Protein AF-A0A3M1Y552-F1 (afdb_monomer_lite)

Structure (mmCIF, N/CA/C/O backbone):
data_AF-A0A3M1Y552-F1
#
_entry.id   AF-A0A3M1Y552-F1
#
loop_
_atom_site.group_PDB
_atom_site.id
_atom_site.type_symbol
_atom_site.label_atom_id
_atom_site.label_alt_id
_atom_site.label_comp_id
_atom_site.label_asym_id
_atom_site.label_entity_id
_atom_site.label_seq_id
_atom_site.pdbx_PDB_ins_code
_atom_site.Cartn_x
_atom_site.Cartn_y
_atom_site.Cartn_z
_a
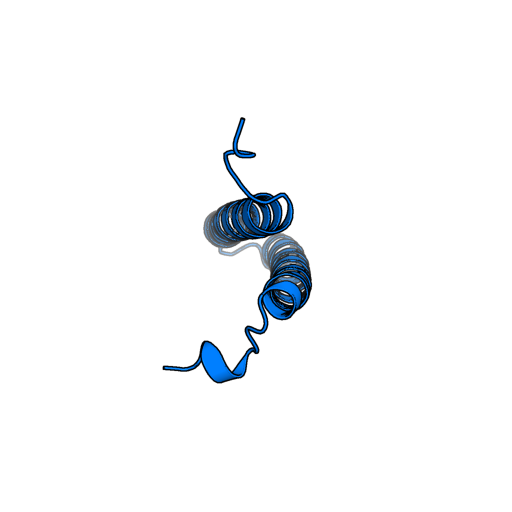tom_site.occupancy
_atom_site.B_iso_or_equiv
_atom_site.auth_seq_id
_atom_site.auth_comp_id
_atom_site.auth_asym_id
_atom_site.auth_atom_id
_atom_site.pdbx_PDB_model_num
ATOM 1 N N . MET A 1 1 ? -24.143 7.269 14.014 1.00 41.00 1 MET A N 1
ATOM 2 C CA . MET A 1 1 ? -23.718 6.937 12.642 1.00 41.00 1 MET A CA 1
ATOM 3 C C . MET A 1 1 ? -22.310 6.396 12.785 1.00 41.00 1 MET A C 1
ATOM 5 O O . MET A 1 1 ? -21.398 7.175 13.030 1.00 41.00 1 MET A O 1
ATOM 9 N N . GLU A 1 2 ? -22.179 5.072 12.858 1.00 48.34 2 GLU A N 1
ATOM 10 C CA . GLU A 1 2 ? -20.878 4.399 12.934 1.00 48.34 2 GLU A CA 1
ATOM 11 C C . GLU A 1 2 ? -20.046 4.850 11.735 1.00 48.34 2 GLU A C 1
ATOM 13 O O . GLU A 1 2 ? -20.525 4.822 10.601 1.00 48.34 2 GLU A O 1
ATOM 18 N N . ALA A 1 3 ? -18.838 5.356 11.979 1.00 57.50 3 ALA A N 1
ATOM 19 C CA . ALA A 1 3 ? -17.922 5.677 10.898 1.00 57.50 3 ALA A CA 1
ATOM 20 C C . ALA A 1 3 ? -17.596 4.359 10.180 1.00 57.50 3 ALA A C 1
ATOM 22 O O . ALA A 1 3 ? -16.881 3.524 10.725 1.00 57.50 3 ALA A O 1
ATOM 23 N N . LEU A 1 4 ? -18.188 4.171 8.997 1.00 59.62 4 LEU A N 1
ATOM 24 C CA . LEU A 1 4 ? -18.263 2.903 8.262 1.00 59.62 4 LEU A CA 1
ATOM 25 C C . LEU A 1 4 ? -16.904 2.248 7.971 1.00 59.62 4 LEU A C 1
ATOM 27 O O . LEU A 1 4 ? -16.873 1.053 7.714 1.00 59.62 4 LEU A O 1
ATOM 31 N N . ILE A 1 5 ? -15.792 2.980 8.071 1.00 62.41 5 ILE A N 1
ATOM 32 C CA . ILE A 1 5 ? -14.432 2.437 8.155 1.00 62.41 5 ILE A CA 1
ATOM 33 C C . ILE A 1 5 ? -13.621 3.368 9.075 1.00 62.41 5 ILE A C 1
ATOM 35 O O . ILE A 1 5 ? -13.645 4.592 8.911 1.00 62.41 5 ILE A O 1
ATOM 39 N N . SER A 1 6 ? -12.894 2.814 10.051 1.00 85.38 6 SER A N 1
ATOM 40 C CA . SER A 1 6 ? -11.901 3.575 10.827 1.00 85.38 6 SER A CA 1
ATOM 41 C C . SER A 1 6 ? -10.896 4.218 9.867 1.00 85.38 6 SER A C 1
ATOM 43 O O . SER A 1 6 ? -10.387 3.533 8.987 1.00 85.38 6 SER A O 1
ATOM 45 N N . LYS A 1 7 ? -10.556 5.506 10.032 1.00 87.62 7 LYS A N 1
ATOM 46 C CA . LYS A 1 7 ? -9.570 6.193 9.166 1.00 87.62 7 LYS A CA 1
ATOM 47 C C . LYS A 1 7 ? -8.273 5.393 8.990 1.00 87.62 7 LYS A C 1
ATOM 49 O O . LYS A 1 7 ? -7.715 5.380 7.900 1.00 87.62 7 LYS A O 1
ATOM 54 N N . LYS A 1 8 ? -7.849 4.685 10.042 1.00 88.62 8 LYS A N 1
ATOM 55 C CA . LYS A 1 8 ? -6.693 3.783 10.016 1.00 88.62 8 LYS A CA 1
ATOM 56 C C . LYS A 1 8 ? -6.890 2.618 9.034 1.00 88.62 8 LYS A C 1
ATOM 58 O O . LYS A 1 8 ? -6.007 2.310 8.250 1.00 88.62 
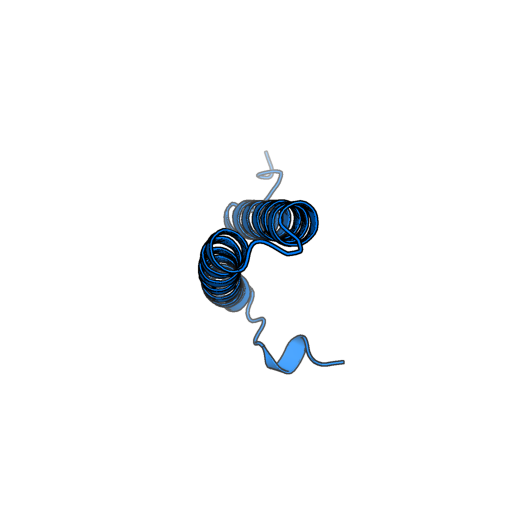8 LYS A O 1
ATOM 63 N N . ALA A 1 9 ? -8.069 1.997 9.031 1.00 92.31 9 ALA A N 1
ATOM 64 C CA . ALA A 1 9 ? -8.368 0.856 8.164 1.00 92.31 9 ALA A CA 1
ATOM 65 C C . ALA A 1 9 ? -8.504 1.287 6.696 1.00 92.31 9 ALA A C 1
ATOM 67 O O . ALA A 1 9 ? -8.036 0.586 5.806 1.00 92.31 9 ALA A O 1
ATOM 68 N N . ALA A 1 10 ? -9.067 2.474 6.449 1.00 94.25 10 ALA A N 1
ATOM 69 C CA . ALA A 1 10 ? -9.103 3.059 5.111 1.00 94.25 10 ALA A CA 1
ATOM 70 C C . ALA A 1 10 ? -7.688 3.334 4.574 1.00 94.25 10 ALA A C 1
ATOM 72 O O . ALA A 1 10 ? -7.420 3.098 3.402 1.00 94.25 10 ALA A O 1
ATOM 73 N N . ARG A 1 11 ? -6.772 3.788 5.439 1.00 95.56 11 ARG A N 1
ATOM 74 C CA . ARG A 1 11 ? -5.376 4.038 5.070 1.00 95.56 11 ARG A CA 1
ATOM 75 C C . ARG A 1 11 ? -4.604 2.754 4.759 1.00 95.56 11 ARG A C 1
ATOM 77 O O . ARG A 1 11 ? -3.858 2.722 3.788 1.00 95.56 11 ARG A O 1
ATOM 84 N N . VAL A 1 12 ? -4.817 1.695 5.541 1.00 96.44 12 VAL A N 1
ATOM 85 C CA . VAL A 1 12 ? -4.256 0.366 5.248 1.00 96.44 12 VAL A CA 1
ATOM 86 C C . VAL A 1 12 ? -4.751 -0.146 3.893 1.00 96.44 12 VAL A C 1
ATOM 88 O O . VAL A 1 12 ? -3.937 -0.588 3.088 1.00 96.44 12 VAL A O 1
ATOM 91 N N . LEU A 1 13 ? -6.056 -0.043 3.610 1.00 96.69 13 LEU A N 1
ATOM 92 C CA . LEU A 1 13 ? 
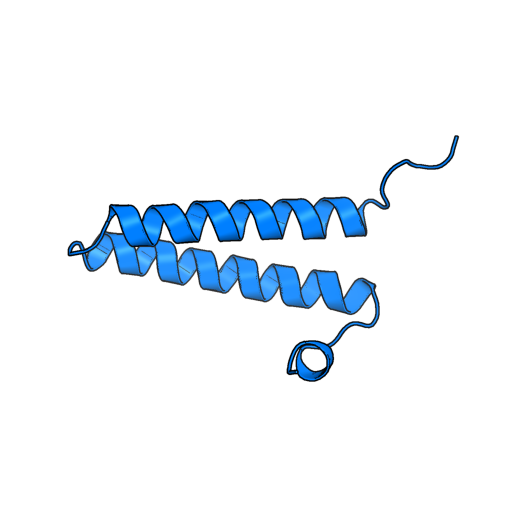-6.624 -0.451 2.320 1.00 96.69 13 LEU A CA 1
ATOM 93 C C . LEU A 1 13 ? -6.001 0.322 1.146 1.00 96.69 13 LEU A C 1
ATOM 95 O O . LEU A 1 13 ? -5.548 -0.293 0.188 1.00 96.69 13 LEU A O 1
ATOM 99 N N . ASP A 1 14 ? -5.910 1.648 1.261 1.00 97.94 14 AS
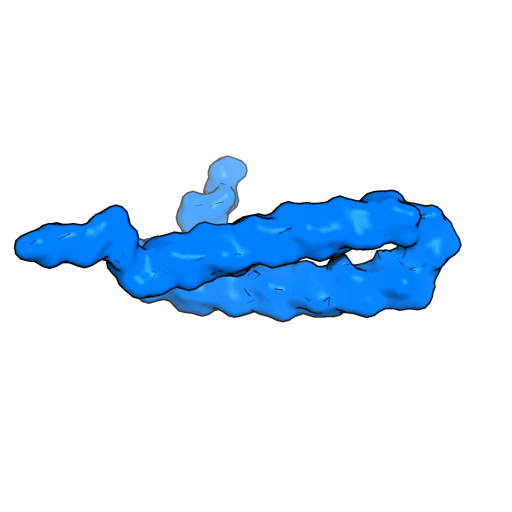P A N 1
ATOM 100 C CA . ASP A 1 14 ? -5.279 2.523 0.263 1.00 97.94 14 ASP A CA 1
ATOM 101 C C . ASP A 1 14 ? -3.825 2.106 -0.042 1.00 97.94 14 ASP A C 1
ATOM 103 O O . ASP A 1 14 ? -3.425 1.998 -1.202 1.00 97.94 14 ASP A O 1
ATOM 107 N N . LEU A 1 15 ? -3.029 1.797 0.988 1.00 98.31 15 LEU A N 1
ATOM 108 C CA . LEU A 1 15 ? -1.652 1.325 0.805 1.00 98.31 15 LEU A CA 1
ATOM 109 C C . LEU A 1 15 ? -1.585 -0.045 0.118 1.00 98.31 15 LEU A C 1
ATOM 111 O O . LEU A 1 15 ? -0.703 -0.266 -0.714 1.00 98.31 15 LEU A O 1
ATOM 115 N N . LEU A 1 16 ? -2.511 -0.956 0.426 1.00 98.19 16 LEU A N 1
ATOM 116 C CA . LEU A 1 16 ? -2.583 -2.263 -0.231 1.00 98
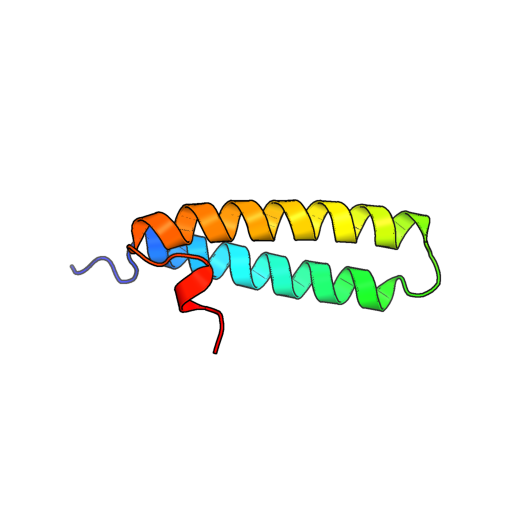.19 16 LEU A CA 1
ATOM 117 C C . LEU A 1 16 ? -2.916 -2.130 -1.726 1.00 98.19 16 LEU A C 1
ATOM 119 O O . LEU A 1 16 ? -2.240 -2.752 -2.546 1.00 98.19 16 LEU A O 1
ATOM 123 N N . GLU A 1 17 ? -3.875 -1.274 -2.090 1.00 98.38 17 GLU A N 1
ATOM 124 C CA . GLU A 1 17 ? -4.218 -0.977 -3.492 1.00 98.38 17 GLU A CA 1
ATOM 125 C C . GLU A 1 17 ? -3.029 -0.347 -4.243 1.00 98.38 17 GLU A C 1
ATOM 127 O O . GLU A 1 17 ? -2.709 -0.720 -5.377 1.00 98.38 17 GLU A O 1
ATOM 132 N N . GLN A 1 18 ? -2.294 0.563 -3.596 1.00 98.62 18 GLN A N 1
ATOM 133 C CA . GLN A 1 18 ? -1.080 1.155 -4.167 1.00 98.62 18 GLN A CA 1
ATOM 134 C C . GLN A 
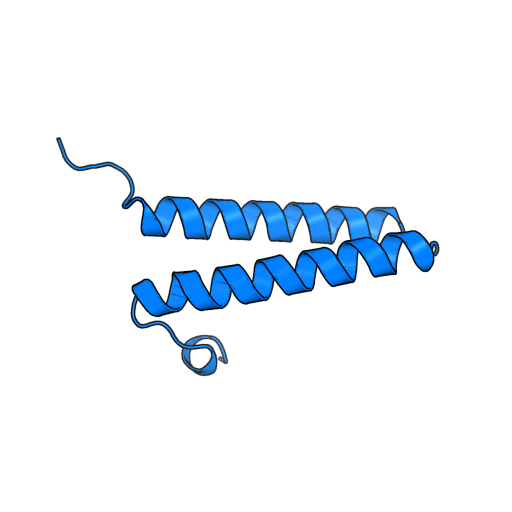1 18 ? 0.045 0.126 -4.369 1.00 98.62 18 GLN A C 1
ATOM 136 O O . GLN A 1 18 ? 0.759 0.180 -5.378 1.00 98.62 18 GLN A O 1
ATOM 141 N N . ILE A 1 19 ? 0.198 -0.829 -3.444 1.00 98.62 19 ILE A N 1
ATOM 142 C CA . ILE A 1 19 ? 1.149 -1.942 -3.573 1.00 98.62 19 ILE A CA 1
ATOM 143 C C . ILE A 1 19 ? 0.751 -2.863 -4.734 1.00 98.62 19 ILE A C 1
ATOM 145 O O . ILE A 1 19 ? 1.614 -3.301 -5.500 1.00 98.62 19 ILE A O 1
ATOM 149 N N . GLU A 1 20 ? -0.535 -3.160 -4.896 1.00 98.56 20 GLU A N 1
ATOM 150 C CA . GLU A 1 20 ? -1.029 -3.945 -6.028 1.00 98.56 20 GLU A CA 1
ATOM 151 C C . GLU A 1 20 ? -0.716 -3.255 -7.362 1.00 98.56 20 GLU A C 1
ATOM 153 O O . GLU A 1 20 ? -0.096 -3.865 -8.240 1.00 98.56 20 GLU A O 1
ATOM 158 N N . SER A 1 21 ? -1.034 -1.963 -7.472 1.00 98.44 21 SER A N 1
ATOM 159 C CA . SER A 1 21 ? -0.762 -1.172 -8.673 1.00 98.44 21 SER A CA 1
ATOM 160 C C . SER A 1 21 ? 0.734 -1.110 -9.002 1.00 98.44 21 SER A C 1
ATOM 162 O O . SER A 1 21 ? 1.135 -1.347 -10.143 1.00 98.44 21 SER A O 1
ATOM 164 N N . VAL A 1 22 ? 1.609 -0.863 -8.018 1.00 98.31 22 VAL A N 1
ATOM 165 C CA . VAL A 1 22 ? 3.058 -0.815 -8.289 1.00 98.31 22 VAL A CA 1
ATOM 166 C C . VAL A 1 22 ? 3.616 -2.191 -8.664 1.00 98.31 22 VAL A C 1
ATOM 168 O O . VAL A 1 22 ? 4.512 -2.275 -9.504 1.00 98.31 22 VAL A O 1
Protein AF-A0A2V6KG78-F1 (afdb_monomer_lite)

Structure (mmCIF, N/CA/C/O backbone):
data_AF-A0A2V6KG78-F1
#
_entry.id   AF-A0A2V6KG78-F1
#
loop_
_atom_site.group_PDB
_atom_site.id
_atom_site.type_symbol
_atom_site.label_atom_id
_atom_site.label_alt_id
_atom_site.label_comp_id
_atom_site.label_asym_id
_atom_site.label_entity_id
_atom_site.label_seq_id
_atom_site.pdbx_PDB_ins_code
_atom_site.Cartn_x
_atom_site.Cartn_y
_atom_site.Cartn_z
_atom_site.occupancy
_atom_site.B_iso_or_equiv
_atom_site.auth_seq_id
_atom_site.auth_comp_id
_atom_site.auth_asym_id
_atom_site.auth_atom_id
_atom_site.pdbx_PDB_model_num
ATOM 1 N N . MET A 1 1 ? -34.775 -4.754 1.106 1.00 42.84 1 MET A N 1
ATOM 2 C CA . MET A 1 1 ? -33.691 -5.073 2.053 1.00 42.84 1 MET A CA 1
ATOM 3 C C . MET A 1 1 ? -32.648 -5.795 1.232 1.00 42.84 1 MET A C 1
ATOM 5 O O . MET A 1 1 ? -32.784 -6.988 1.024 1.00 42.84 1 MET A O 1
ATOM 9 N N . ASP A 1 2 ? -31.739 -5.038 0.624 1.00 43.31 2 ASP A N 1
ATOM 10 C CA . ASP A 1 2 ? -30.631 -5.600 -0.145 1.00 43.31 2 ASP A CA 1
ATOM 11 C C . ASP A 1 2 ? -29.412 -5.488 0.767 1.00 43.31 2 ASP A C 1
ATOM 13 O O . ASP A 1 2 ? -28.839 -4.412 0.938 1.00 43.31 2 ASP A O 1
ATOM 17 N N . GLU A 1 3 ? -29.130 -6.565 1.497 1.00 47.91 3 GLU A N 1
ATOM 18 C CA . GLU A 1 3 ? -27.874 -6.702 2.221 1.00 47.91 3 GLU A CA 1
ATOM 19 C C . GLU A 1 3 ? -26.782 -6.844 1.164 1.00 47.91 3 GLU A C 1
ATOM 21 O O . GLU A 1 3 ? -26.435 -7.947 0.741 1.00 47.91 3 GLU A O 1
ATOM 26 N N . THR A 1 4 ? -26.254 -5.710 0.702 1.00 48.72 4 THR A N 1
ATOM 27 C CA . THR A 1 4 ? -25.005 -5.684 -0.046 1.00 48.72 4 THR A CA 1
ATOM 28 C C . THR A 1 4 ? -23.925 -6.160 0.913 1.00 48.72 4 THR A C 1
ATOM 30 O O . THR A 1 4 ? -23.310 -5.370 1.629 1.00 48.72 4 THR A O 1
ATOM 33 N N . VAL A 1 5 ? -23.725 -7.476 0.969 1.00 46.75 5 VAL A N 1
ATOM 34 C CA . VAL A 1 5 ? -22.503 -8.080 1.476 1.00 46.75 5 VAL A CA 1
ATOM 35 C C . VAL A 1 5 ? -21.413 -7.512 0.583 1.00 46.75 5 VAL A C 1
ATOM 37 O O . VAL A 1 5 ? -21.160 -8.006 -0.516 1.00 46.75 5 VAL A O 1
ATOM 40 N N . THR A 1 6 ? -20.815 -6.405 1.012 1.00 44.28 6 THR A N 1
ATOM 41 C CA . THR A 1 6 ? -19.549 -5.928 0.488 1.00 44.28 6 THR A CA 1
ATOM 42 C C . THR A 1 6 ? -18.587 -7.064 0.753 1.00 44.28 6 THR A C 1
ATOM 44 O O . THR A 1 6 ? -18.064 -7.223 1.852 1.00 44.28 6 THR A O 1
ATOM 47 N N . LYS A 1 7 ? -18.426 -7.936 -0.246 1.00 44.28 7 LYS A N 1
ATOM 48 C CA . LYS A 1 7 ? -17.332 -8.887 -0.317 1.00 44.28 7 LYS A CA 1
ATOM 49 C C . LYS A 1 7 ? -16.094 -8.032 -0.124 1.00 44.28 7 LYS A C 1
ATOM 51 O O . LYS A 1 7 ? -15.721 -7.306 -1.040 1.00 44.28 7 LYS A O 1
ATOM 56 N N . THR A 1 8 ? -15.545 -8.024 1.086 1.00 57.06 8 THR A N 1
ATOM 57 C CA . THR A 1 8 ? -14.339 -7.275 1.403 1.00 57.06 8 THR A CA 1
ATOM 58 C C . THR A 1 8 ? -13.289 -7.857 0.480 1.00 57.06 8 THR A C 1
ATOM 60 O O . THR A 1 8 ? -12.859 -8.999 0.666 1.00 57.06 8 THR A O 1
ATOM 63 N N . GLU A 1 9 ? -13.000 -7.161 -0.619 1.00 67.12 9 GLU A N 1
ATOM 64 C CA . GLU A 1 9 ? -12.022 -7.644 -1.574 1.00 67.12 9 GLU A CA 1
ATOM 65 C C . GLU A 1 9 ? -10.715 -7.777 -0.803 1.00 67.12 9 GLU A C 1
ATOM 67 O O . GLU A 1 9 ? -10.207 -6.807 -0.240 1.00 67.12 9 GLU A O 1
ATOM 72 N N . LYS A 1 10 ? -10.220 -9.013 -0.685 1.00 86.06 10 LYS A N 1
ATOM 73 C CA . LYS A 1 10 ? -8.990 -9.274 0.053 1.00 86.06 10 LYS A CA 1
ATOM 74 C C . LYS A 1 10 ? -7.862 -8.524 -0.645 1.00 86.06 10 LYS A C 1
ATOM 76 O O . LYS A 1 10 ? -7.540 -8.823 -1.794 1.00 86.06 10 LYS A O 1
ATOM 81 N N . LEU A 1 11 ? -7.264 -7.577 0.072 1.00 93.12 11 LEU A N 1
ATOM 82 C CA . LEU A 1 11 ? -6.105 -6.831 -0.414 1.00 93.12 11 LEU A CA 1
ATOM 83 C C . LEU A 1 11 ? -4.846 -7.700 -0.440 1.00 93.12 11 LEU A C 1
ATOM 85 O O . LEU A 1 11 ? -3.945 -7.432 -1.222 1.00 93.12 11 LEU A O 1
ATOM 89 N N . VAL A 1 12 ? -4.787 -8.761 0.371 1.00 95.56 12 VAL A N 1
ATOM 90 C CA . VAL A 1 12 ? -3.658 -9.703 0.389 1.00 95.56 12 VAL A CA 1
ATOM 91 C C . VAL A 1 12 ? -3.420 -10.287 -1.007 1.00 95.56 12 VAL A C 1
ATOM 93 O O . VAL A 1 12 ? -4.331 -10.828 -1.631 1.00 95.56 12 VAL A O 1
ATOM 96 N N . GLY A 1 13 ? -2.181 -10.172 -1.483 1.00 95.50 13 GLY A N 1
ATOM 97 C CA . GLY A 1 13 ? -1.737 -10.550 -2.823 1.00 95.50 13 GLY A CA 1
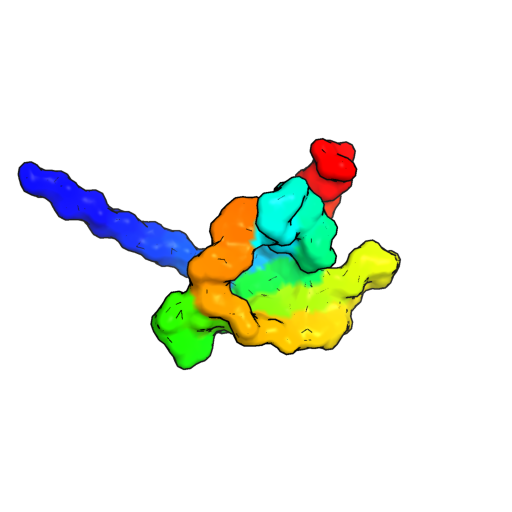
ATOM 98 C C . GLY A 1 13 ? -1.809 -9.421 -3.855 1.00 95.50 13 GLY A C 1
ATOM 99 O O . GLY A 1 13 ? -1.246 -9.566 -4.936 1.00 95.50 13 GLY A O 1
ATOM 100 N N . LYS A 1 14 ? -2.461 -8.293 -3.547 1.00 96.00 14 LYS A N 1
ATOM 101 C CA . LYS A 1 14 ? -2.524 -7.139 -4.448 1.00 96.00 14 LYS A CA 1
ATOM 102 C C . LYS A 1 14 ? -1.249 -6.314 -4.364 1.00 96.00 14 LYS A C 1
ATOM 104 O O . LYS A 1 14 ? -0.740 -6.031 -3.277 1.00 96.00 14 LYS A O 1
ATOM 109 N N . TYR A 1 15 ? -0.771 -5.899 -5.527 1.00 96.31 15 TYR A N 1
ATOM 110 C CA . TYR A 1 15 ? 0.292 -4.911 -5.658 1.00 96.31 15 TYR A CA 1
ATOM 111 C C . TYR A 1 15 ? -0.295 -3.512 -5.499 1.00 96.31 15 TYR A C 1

+--

Output the lines of the data exactly, starting at the first and ending with the line that has "ATOM 13 O O . GLU". Pictures are not part of it.

-- ANSWER SECTION --
Protein AF-A0A3M1Y552-F1 (afdb_monomer_lite)

Structure (mmCIF, N/CA/C/O backbone):
data_AF-A0A3M1Y552-F1
#
_entry.id   AF-A0A3M1Y552-F1
#
loop_
_atom_site.group_PDB
_atom_site.id
_atom_site.type_symbol
_atom_site.label_atom_id
_atom_site.label_alt_id
_atom_site.label_comp_id
_atom_site.label_asym_id
_atom_site.label_entity_id
_atom_site.label_seq_id
_atom_site.pdbx_PDB_ins_code
_atom_site.Cartn_x
_atom_site.Cartn_y
_atom_site.Cartn_z
_a
tom_site.occupancy
_atom_site.B_iso_or_equiv
_atom_site.auth_seq_id
_atom_site.auth_comp_id
_atom_site.auth_asym_id
_atom_site.auth_atom_id
_atom_site.pdbx_PDB_model_num
ATOM 1 N N . MET A 1 1 ? -24.143 7.269 14.014 1.00 41.00 1 MET A N 1
ATOM 2 C CA . MET A 1 1 ? -23.718 6.937 12.642 1.00 41.00 1 MET A CA 1
ATOM 3 C C . MET A 1 1 ? -22.310 6.396 12.785 1.00 41.00 1 MET A C 1
ATOM 5 O O . MET A 1 1 ? -21.398 7.175 13.030 1.00 41.00 1 MET A O 1
ATOM 9 N N . GLU A 1 2 ? -22.179 5.072 12.858 1.00 48.34 2 GLU A N 1
ATOM 10 C CA . GLU A 1 2 ? -20.878 4.399 12.934 1.00 48.34 2 GLU A CA 1
ATOM 11 C C . GLU A 1 2 ? -20.046 4.850 11.735 1.00 48.34 2 GLU A C 1
ATOM 13 O O . GLU A 1 2 ? -20.525 4.822 10.601 1.00 48.34 2 GLU A O 1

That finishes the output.